# Connection of information gain and sensitivity indices

Dear colleagues,

I am a UQ guy. I am using information gain a lot in UQ, e.g. to understand locations of the most informative measurements, or to measure information gain when I replace a prior by a posterior.
I also studied from Oliver Le maitre and from Bruno how to compute sensitivity indices from variances.

Today I found something curious: I cite
" Definition: Information gain (IG) measures how much “information” a feature gives us about the class." See more here

This sentence remind me “Sensitivity of uncertain_parameter_1 is its contribution to the total variance (total uncertainty)”.

I found that information gain and sensitivity indices are connected. What do you think? Agree with me?

More references
https://www3.nd.edu/~rjohns15/cse40647.sp14/www/content/lectures/23%20-%20Decision%20Trees%202.pdf (IG in decision trees)

https://medium.com/coinmonks/what-is-entropy-and-why-information-gain-is-matter-4e85d46d2f01 (What is Entropy and why Information gain matter in Decision Trees?)

Hi Alexander,
I am not an expert on practices based on Information Gain (IG) myself, however, I think that your intuition regarding the connection between IG and variance-based sensitivity (Sobol) indices is further supported by the 1st reference, where it is stated that “Unrelated features should give no information”. This is similar to parameters with zero or very small Sobol indices, which typically do not affect the QoI.

Since this reply comes quite a long time since your initial post, have you investigated this connection more? For example., if you try to order a model’s input parameters/RVs based on their IG scores and based on their Sobol indices, do both metrics lead to the same ordering?

Dear Alexander,

Thanks for posting this very interesting topic. I hope it is not too late to share some ideas here.

I agree with you that the “information gain” (or formally the mutual information) has similar behaviors to the Sobol’ indices. Moreover, I think we can group them into a more general framework.

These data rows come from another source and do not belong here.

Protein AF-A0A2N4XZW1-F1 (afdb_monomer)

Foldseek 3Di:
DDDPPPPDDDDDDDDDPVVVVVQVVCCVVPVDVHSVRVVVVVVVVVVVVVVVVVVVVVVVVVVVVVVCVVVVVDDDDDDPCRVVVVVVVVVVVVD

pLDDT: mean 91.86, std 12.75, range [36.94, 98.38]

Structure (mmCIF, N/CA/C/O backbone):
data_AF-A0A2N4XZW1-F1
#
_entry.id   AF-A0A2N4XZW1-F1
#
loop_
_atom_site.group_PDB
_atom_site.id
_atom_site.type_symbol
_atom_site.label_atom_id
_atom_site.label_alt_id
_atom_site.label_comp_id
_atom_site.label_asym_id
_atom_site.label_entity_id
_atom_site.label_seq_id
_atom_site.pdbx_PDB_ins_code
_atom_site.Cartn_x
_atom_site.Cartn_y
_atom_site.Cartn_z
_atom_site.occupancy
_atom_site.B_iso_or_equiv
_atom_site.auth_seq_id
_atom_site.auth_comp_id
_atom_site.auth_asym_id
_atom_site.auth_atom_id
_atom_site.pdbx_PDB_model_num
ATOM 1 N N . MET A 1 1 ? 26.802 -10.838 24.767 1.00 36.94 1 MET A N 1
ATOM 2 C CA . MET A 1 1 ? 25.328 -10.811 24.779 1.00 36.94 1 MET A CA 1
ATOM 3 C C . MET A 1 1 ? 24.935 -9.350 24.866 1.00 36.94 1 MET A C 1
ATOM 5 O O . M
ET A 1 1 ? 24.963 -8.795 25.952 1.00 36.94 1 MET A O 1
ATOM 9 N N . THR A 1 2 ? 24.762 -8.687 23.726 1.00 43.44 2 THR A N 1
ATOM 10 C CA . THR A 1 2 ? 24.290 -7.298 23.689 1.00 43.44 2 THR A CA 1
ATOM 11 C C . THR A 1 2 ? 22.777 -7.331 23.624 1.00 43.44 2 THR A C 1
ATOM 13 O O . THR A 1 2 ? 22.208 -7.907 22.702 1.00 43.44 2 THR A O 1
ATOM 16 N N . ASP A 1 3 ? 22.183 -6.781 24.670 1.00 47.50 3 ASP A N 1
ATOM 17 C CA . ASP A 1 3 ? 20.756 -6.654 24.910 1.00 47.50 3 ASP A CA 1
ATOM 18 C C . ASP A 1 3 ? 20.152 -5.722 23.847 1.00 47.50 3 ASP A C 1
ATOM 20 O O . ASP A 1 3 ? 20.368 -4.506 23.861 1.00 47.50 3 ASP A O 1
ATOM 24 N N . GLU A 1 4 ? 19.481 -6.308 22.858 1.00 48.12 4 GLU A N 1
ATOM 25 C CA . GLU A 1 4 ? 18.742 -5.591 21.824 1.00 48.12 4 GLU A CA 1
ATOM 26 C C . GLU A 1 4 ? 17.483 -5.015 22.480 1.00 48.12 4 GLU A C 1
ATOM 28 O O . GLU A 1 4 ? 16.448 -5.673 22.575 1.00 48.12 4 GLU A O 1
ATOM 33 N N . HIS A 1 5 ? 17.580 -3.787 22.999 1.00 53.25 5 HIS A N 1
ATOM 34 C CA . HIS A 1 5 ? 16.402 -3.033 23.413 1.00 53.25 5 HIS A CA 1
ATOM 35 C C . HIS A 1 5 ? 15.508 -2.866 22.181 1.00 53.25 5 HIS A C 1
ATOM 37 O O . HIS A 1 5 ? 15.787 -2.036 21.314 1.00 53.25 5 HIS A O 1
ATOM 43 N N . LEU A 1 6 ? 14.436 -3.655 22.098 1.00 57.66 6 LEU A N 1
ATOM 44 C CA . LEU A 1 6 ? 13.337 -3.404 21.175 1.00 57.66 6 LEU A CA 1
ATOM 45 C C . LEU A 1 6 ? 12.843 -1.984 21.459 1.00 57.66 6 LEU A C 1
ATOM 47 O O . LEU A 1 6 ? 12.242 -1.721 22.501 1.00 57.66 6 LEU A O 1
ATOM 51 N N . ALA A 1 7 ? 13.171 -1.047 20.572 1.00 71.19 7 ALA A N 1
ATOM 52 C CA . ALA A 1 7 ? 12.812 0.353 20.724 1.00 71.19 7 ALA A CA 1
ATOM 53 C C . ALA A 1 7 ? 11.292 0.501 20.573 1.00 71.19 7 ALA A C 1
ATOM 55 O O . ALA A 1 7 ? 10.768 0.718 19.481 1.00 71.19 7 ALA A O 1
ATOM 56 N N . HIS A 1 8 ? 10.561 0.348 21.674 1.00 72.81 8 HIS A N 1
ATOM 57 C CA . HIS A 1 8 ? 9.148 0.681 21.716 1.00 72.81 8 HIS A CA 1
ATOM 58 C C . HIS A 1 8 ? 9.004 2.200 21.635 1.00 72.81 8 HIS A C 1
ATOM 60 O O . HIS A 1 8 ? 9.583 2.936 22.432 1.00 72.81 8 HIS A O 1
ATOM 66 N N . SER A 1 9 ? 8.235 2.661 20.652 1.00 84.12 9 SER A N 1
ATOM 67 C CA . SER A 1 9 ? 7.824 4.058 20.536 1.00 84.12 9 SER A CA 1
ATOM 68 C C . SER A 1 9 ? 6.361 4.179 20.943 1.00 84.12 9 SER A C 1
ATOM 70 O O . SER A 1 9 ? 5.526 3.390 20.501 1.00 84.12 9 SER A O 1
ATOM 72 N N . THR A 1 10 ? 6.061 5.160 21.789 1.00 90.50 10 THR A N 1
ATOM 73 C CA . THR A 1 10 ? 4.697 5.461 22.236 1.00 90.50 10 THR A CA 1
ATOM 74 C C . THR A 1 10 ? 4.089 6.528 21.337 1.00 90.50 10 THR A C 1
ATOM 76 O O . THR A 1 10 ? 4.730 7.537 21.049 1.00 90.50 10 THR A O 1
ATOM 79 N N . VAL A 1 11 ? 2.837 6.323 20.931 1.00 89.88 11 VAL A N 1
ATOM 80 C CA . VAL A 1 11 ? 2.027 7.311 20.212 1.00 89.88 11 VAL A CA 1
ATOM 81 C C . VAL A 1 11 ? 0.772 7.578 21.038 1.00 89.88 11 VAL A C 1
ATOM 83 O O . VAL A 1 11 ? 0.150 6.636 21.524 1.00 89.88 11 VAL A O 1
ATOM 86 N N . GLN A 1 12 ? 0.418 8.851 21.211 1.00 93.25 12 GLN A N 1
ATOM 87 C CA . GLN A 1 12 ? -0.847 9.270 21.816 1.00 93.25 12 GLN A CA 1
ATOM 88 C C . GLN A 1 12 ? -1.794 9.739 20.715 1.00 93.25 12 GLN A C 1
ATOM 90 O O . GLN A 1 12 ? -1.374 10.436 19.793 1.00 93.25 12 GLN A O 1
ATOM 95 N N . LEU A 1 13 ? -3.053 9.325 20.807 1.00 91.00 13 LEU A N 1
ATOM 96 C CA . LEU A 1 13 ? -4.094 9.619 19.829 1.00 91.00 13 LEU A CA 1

Let’s start with the classical UQ setup: we have input random variables \boldsymbol{X} \sim P_{\boldsymbol{X}} of dimension M and a deterministic simulator expressed as

Y = {\mathcal{M}}(\boldsymbol{X}).

For the following analysis, we split the input vector into two subsets \boldsymbol{X} = (\boldsymbol{X}_{{\boldsymbol{\rm u}}},\boldsymbol{X}_{{\boldsymbol{\rm v}}}), where {\boldsymbol{\rm v}} = \{1,\ldots,M\} \setminus {\boldsymbol{\rm u}}. Under this decomposition, we define an auxiliary random variable

Y_{\boldsymbol{\rm u}}(\boldsymbol{x}_{{\boldsymbol{\rm u}}}) = {\mathcal{M}}(\boldsymbol{x}_{\boldsymbol{\rm u}},\boldsymbol{X}_{\boldsymbol{\rm v}}),

which is equivalent to Y_{{\boldsymbol{\rm u}}}(\boldsymbol{x}_{{\boldsymbol{\rm u}}}) = Y \mid\boldsymbol{X}_{\boldsymbol{\rm u}} = \boldsymbol{x}_{\rm u}.

Consider an arbitrary contrast measure d(Y_1,Y_2) that measures how a random variable Y_2 is different from a given random variables Y_1. As a result, d\left(Y,Y_{\boldsymbol{\rm u}}(\boldsymbol{x}_{\boldsymbol{\rm u}})\right) indicates how the knowledge of \boldsymbol{X}_{{\boldsymbol{\rm u}}} = \boldsymbol{x}_{{\boldsymbol{\rm u}}} can make a difference. Then, we can define the sensitivity index S_{\boldsymbol{\rm u}} by

S_{\boldsymbol{\rm u}} = \mathbb{E}_{\boldsymbol{X}_{{\boldsymbol{\rm u}}}}\left[d\left(Y,Y_{\boldsymbol{\rm u}}(\boldsymbol{X}_{{\boldsymbol{\rm u}}})\right)\right].

This index shows how knowing \boldsymbol{X}_{{\boldsymbol{\rm u}}} can change the property of Y in expectation.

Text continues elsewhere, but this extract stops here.